IF the critique is *exactly* "{COMPLETION_PHRASE}":
You MUST call the 'exit_loop' function. Do not output any text.

ELSE (the critique contains actionable feedback):
Carefully apply the suggestions to improve the 'Current Document'.
Output *only* the refined document text. Do not add explanations.

Either output the refined document OR call the exit_loop function.
""",
description="Refines the document based on critique, or calls exit_loop if critique indicates completion.",
tools=[exit_loop], # Provide the exit_loop tool
output_key=STATE_CURRENT_DOC # Overwrites state['current_document'] with the refined version
)

# STEP 2: Refinement Loop Agent
refinement_loop = LoopAgent(
name="RefinementLoop",
# Agent order is crucial: Critique first, then Refine/Exit
sub_agents=[
critic_agent_in_loop,
refiner_agent_in_loop,
],
max_iterations=5 # Limit loops
)

# STEP 3: Overall Sequential Pipeline
# For ADK tools compatibility, the root agent must be named `root_agent`
root_agent = SequentialAgent(
name="IterativeWritingPipeline",
sub_agents=[
initial_writer_agent, # Run first to create initial doc
refinement_loop # Then run the critique/refine loop
],
description="Writes an initial document and then iteratively refines it with critique using an exit tool."
)

Self-Reflection Answers

  1. Why is the max_iterations parameter a crucial safety feature for a LoopAgent? What could go wrong without it?

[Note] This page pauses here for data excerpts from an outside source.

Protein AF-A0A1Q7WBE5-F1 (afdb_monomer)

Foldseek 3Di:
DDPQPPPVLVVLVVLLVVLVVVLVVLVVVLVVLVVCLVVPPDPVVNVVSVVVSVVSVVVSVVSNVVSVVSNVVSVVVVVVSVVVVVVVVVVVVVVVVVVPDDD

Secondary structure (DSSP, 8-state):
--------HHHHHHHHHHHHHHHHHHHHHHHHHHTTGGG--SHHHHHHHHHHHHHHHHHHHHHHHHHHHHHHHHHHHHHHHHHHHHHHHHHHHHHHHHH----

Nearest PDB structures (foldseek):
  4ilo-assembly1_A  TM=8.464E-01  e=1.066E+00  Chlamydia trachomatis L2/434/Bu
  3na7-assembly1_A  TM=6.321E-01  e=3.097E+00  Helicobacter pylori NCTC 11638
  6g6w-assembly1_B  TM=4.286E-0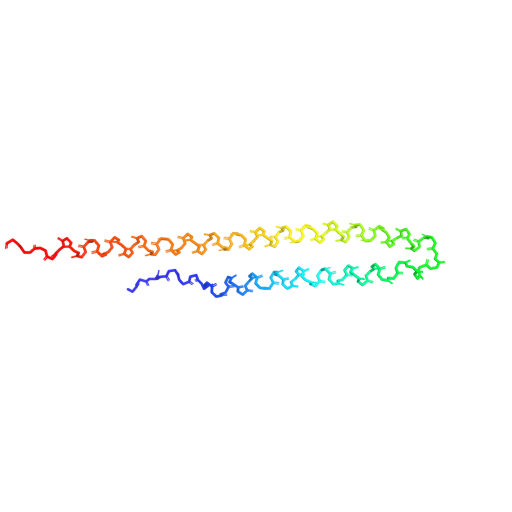1  e=1.761E+00  Bos taurus
  7pg5-assembly1_B  TM=3.885E-01  e=1.286E+00  Homo sapiens
  4jps-assembly1_B  TM=3.597E-01  e=2.566E+00  Homo sapiens

Solvent-accessible surface area (backbone atoms only — not comparable to full-atom values): 5904 Å² total; per-residue (Å²): 131,84,84,66,83,74,67,56,62,63,62,51,51,51,50,40,54,52,45,53,50,52,48,53,54,56,54,55,53,49,58,56,55,62,73,45,63,91,70,53,92,41,71,72,56,44,53,53,47,54,52,48,50,52,53,50,54,53,50,49,52,52,51,46,52,50,44,52,52,52,43,50,52,51,51,52,50,52,52,52,49,56,48,51,55,48,54,51,50,53,49,50,53,53,54,54,60,69,74,66,70,82,130

Radius of gyration: 25.32 Å; Cα contacts (8 Å, |Δi|>4): 22; chains: 1; bounding box: 60×17×75 Å

Structure (mmCIF, N/CA/C/O backbone):
data_AF-A0A1Q7WBE5-F1
#
_entry.id   AF-A0A1Q7WBE5-F1
#
loop_
_atom_site.group_PDB
_atom_site.id
_atom_site.type_symbol
_atom_site.label_atom_id
_atom_site.label_alt_id
_atom_site.label_comp_id
_atom_site.label_asym_id
_atom_site.label_entity_id
_atom_site.label_seq_id
_atom_site.pdbx_PDB_ins_code
_atom_site.Cartn_x
_atom_site.Cartn_y
_atom_site.Cartn_z
_atom_site.occupancy
_atom_site.B_iso_or_equiv
_atom_site.auth_seq_id
_atom_site.auth_comp_id
_atom_site.auth_asym_id
_atom_site.auth_atom_id
_atom_site.pdbx_PDB_model_num
ATOM 1 N N . MET A 1 1 ? -34.214 1.599 15.129 1.00 39.75 1 MET A N 1
ATOM 2 C CA . MET A 1 1 ? -33.223 0.651 14.587 1.00 39.75 1 MET A CA 1
ATOM 3 C C . MET A 1 1 ? -31.984 1.479 14.347 1.00 39.75 1 MET A C 1
ATOM 5 O O . MET A 1 1 ? -32.062 2.416 13.568 1.00 39.75 1 MET A O 1
ATOM 9 N N . ALA A 1 2 ? -30.952 1.291 15.170 1.00 41.69 2 ALA A N 1
ATOM 10 C CA . ALA A 1 2 ? -29.737 2.084 15.064 1.00 41.69 2 ALA A CA 1
ATOM 11 C C . ALA A 1 2 ? -29.084 1.735 13.729 1.00 41.69 2 ALA A C 1
ATOM 13 O O . ALA A 1 2 ? -28.700 0.582 13.533 1.00 41.69 2 ALA A O 1
ATOM 14 N N . ASP A 1 3 ? -29.017 2.716 12.832 1.00 42.69 3 ASP A N 1
ATOM 15 C CA . ASP A 1 3 ? -28.144 2.712 11.662 1.00 42.69 3 ASP A CA 1
ATOM 16 C C . ASP A 1 3 ? -26.711 2.696 12.202 1.00 42.69 3 ASP A C 1
ATOM 18 O O . ASP A 1 3 ? -26.033 3.712 12.360 1.00 42.69 3 ASP A O 1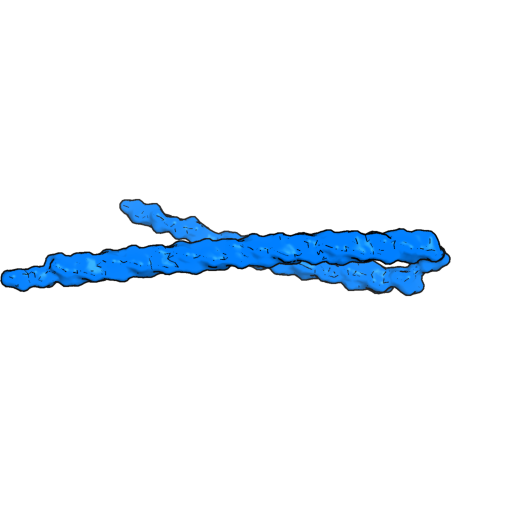
ATOM 22 N N . ARG A 1 4 ? -26.297 1.513 12.655 1.00 46.59 4 ARG A N 1
ATOM 23 C CA . ARG A 1 4 ? -24.919 1.225 12.996 1.00 46.59 4 ARG A CA 1
ATOM 24 C C . ARG A 1 4 ? -24.185 1.491 11.703 1.00 46.59 4 ARG A C 1
ATOM 26 O O . ARG A 1 4 ? -24.576 0.913 10.691 1.00 46.59 4 ARG A O 1
ATOM 33 N N . LEU A 1 5 ? -23.203 2.393 11.726 1.00 46.62 5 LEU A N 1
ATOM 34 C CA . LEU A 1 5 ? -22.273 2.574 10.623 1.00 46.62 5 LEU A CA 1
ATOM 35 C C . LEU A 1 5 ? -21.713 1.188 10.292 1.00 46.62 5 LEU A C 1
ATOM 37 O O . LEU A 1 5 ? -20.707 0.753 10.846 1.00 46.62 5 LEU A O 1
ATOM 41 N N . SER A 1 6 ? -22.383 0.484 9.387 1.00 53.66 6 SER A N 1
ATOM 42 C CA . SER A 1 6 ? -21.873 -0.677 8.697 1.00 53.66 6 SER A CA 1
ATOM 43 C C . SER A 1 6 ? -20.928 -0.114 7.656 1.00 53.66 6 SER A C 1
ATOM 45 O O . SER A 1 6 ? -21.142 -0.238 6.456 1.00 53.66 6 SER A O 1
ATOM 47 N N . VAL A 1 7 ? -19.898 0.595 8.123 1.00 55.62 7 VAL A N 1
ATOM 48 C CA . VAL A 1 7 ? -18.673 0.649 7.357 1.00 55.62 7 VAL A CA 1
ATOM 49 C C . VAL A 1 7 ? -18.280 -0.801 7.262 1.00 55.62 7 VAL A C 1
ATOM 51 O O . VAL A 1 7 ? -18.002 -1.439 8.277 1.00 55.62 7 VAL A O 1
ATOM 54 N N . ASP A 1 8 ? -18.418 -1.320 6.053 1.00 65.81 8 ASP A N 1
ATOM 55 C CA . ASP A 1 8 ? -18.065 -2.676 5.711 1.00 65.81 8 ASP A CA 1
ATOM 56 C C . ASP A 1 8 ? -16.553 -2.790 5.927 1.00 65.81 8 ASP A C 1
ATOM 58 O O . ASP A 1 8 ? -15.729 -2.396 5.099 1.00 65.81 8 ASP A O 1
ATOM 62 N N . LEU A 1 9 ? -16.195 -3.162 7.157 1.00 65.06 9 LEU A N 1
ATOM 63 C CA . LEU A 1 9 ? -14.814 -3.284 7.600 1.00 65.06 9 LEU A CA 1
ATOM 64 C C . LEU A 1 9 ? -14.102 -4.346 6.765 1.00 65.06 9 LEU A C 1
ATOM 66 O O . LEU A 1 9 ? -12.898 -4.224 6.548 1.00 65.06 9 LEU A O 1
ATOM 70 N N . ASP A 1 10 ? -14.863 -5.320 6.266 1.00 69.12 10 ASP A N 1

    • Answer: LLMs are non-deterministic. It is possible for the critic and refiner to get stuck in an endless cycle where the critic is never satisfied ("infinite loop"). Without max_iterations, the agent would run forever, consuming API credits and time, until the system crashed or timed out. The max_iterations parameter guarantees that the loop will eventually stop, even if the logical exit condition is never met.
  2. In our "Critic -> Refiner" pattern, the refiner agent overwrites the current_essay in the state on each iteration. Why is this overwriting behavior essential for the loop to work correctly?

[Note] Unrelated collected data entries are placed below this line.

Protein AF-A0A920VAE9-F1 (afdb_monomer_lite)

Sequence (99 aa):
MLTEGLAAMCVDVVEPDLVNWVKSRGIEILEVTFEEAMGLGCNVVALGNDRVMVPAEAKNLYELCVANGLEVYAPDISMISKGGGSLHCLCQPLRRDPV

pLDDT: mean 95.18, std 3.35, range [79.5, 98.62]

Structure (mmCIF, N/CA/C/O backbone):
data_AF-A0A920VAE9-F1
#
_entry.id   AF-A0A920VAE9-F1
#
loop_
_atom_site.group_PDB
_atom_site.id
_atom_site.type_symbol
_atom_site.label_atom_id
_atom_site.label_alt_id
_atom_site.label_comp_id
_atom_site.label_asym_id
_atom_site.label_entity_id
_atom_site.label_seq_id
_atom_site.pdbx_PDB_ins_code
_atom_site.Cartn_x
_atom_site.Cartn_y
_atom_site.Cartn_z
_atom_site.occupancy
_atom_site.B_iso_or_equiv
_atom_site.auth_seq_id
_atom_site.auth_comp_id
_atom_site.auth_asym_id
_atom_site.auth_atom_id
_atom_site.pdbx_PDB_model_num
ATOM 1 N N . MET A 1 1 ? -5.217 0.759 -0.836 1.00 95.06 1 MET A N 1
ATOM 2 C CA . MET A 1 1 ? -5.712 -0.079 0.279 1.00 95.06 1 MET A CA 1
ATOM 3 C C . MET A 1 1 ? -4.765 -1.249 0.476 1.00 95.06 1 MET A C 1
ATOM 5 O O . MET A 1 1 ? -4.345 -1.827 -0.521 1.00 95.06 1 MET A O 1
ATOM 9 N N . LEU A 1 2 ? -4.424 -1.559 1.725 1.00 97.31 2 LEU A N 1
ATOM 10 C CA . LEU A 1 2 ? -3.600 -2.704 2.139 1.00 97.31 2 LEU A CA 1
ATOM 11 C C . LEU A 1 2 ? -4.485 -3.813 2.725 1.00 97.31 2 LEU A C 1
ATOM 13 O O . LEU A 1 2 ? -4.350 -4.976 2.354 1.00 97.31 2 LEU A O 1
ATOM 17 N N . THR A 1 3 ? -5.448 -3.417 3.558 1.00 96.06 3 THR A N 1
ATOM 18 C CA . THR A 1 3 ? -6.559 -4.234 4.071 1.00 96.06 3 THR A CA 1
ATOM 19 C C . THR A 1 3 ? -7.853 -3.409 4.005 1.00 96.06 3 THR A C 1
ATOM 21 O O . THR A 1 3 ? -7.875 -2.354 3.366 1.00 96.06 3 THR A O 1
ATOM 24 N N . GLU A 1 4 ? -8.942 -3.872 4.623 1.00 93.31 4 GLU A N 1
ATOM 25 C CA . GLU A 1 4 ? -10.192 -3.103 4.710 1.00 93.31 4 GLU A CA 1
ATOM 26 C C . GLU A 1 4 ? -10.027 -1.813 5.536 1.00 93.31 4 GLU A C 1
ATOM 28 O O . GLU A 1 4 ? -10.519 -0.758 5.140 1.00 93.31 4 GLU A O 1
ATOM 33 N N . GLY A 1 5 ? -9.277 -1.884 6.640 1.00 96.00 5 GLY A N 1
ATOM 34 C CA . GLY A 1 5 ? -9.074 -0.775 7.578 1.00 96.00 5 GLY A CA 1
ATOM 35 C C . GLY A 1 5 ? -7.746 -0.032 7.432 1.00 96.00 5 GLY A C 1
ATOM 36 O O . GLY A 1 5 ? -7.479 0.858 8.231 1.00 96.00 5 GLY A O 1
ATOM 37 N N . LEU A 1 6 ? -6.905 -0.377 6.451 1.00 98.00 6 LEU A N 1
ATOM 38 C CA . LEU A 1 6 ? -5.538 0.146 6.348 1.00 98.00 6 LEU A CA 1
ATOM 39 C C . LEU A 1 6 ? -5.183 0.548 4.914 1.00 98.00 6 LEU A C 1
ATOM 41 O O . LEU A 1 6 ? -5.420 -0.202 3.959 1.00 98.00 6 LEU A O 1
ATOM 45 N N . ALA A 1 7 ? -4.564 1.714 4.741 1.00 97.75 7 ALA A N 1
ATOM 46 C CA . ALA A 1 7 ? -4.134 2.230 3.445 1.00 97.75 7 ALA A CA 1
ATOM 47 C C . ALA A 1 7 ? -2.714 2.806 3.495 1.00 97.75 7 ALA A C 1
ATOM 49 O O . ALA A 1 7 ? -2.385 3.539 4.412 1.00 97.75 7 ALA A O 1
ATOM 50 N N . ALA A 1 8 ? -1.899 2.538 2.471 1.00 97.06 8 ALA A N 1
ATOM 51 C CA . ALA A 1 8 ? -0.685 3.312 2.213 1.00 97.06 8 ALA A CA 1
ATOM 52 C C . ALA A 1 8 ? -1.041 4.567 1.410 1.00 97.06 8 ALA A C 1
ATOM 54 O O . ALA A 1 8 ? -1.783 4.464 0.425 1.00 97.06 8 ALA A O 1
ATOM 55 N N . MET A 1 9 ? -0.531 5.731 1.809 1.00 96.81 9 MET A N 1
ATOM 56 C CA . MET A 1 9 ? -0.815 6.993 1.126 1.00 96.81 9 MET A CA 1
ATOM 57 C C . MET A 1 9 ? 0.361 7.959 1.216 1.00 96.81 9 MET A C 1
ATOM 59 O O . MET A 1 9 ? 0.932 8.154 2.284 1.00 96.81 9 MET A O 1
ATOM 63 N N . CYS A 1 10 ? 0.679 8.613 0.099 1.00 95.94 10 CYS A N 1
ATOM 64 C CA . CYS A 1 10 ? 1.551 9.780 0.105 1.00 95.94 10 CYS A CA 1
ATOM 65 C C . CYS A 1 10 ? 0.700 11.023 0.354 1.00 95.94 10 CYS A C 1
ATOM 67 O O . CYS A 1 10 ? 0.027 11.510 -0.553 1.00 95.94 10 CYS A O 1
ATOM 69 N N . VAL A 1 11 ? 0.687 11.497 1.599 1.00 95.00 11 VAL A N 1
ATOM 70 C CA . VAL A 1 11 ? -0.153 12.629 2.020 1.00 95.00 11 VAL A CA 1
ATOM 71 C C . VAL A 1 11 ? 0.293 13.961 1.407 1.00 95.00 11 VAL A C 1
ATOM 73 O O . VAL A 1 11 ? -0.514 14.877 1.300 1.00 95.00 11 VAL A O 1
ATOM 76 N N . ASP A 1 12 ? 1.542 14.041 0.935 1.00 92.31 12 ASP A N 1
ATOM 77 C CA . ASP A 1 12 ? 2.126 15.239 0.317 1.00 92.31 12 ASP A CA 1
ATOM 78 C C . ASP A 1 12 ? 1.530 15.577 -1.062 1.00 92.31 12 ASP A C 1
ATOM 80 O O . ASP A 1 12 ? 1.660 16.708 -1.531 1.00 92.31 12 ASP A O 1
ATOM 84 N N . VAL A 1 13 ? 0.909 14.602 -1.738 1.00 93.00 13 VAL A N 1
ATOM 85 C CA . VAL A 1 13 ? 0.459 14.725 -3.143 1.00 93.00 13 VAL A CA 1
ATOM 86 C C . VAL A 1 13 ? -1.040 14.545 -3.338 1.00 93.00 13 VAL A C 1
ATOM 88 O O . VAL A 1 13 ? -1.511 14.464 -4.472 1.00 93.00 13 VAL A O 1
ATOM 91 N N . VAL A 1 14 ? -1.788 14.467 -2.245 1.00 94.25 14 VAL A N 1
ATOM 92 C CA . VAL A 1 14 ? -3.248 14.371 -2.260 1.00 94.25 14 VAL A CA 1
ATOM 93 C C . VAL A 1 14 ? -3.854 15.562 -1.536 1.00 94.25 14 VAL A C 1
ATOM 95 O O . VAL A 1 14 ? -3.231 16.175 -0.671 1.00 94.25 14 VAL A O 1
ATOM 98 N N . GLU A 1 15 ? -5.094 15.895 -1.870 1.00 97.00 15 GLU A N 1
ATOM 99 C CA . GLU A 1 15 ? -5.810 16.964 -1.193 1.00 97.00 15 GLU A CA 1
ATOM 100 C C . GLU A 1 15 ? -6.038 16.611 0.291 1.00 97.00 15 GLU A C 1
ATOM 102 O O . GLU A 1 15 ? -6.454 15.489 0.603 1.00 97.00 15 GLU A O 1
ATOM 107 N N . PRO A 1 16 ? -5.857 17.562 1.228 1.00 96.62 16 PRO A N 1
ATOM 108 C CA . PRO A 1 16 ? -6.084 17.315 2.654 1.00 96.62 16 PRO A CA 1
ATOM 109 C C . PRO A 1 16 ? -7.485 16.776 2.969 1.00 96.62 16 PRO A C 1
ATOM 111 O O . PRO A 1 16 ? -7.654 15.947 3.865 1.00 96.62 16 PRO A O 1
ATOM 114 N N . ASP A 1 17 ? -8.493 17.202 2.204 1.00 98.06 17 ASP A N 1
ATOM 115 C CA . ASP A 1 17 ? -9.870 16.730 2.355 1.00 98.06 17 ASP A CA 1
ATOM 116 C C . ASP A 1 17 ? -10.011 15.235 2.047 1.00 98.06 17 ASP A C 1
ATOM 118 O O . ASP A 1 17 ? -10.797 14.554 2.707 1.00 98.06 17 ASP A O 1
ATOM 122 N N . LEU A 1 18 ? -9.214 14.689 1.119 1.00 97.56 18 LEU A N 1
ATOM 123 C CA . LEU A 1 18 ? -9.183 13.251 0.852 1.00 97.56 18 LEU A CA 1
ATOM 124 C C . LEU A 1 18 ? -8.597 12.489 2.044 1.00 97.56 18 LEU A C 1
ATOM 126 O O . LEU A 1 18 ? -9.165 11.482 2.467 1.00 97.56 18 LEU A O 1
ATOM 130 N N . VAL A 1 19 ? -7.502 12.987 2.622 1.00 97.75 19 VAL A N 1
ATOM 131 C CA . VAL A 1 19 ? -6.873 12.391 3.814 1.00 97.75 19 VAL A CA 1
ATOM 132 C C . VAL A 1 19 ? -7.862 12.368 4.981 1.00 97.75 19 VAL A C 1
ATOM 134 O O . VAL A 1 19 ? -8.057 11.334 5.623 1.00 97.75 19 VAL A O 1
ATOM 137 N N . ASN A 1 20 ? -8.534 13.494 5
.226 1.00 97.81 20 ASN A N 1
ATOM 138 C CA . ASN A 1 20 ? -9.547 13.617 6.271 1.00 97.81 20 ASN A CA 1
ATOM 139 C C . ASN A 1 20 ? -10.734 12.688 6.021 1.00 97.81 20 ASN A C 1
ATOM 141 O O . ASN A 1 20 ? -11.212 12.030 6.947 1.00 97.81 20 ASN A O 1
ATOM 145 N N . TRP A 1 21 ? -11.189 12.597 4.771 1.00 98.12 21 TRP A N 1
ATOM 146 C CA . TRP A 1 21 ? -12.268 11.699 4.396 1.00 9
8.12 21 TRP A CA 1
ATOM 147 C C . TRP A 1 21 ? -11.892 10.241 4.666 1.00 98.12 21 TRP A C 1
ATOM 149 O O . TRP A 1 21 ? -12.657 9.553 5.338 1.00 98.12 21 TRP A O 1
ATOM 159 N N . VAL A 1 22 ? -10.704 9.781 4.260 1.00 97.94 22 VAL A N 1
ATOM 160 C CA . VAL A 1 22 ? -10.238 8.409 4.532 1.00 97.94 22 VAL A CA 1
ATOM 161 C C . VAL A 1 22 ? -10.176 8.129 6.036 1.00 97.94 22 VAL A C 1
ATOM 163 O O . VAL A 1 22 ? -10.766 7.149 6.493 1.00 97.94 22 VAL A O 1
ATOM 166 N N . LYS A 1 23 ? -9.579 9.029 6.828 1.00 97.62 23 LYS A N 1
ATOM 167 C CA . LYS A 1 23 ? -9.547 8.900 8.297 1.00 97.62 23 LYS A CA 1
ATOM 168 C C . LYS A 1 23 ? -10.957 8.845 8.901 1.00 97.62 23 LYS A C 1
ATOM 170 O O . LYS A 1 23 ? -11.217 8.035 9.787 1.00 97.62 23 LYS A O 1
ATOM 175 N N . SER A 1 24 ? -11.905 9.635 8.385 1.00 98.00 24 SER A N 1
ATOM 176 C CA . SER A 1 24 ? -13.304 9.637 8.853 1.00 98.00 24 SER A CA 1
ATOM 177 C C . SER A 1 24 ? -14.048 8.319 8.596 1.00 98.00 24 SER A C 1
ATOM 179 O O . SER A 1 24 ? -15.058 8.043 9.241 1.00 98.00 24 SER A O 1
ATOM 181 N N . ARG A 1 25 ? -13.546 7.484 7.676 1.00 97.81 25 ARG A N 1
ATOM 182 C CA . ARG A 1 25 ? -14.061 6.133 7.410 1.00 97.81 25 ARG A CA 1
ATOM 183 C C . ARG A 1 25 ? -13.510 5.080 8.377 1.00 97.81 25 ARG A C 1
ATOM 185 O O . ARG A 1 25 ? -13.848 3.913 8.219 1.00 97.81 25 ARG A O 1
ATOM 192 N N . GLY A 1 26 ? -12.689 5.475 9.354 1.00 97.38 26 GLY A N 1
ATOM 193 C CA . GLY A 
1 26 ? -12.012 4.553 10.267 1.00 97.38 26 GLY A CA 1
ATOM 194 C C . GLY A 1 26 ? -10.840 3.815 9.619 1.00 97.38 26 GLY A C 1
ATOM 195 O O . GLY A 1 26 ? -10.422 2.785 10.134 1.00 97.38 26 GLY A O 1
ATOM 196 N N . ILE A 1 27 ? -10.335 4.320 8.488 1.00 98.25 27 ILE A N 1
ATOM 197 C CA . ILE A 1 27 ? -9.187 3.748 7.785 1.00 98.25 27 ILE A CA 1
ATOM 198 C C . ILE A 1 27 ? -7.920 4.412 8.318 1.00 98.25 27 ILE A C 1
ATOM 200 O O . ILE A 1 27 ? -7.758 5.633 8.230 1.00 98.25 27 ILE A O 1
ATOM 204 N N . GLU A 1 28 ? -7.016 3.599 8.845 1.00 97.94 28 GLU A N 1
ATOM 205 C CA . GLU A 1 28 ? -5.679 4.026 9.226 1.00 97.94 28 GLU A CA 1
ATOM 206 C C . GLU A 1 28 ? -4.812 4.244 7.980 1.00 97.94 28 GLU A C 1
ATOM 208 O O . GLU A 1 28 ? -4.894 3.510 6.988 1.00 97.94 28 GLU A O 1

    • Answer: The goal is iterative improvement. Each time the loop runs, we want the agents to work on the latest, best version of the essay, not the original draft. By overwriting current_essay (or current_document), the Refiner ensures that in the next iteration, the Critic will evaluate the revised version. If we didn't overwrite it, the Critic would just critique the same original draft over and over again.
  3. Can you think of another problem, besides writing an essay, that could be solved effectively using a LoopAgent with a "Critic -> Refiner" pattern?

    • Answer:
      • Code Generation: Writer generates code -> Critic runs tests/linters -> Refiner fixes errors -> Loop until tests pass.
      • Translation: Writer translates text -> Critic checks for nuance/accuracy -> Refiner adjusts phrasing.
      • Plan Generation: Planner proposes a schedule -> Critic checks for conflicts -> Refiner adjusts times.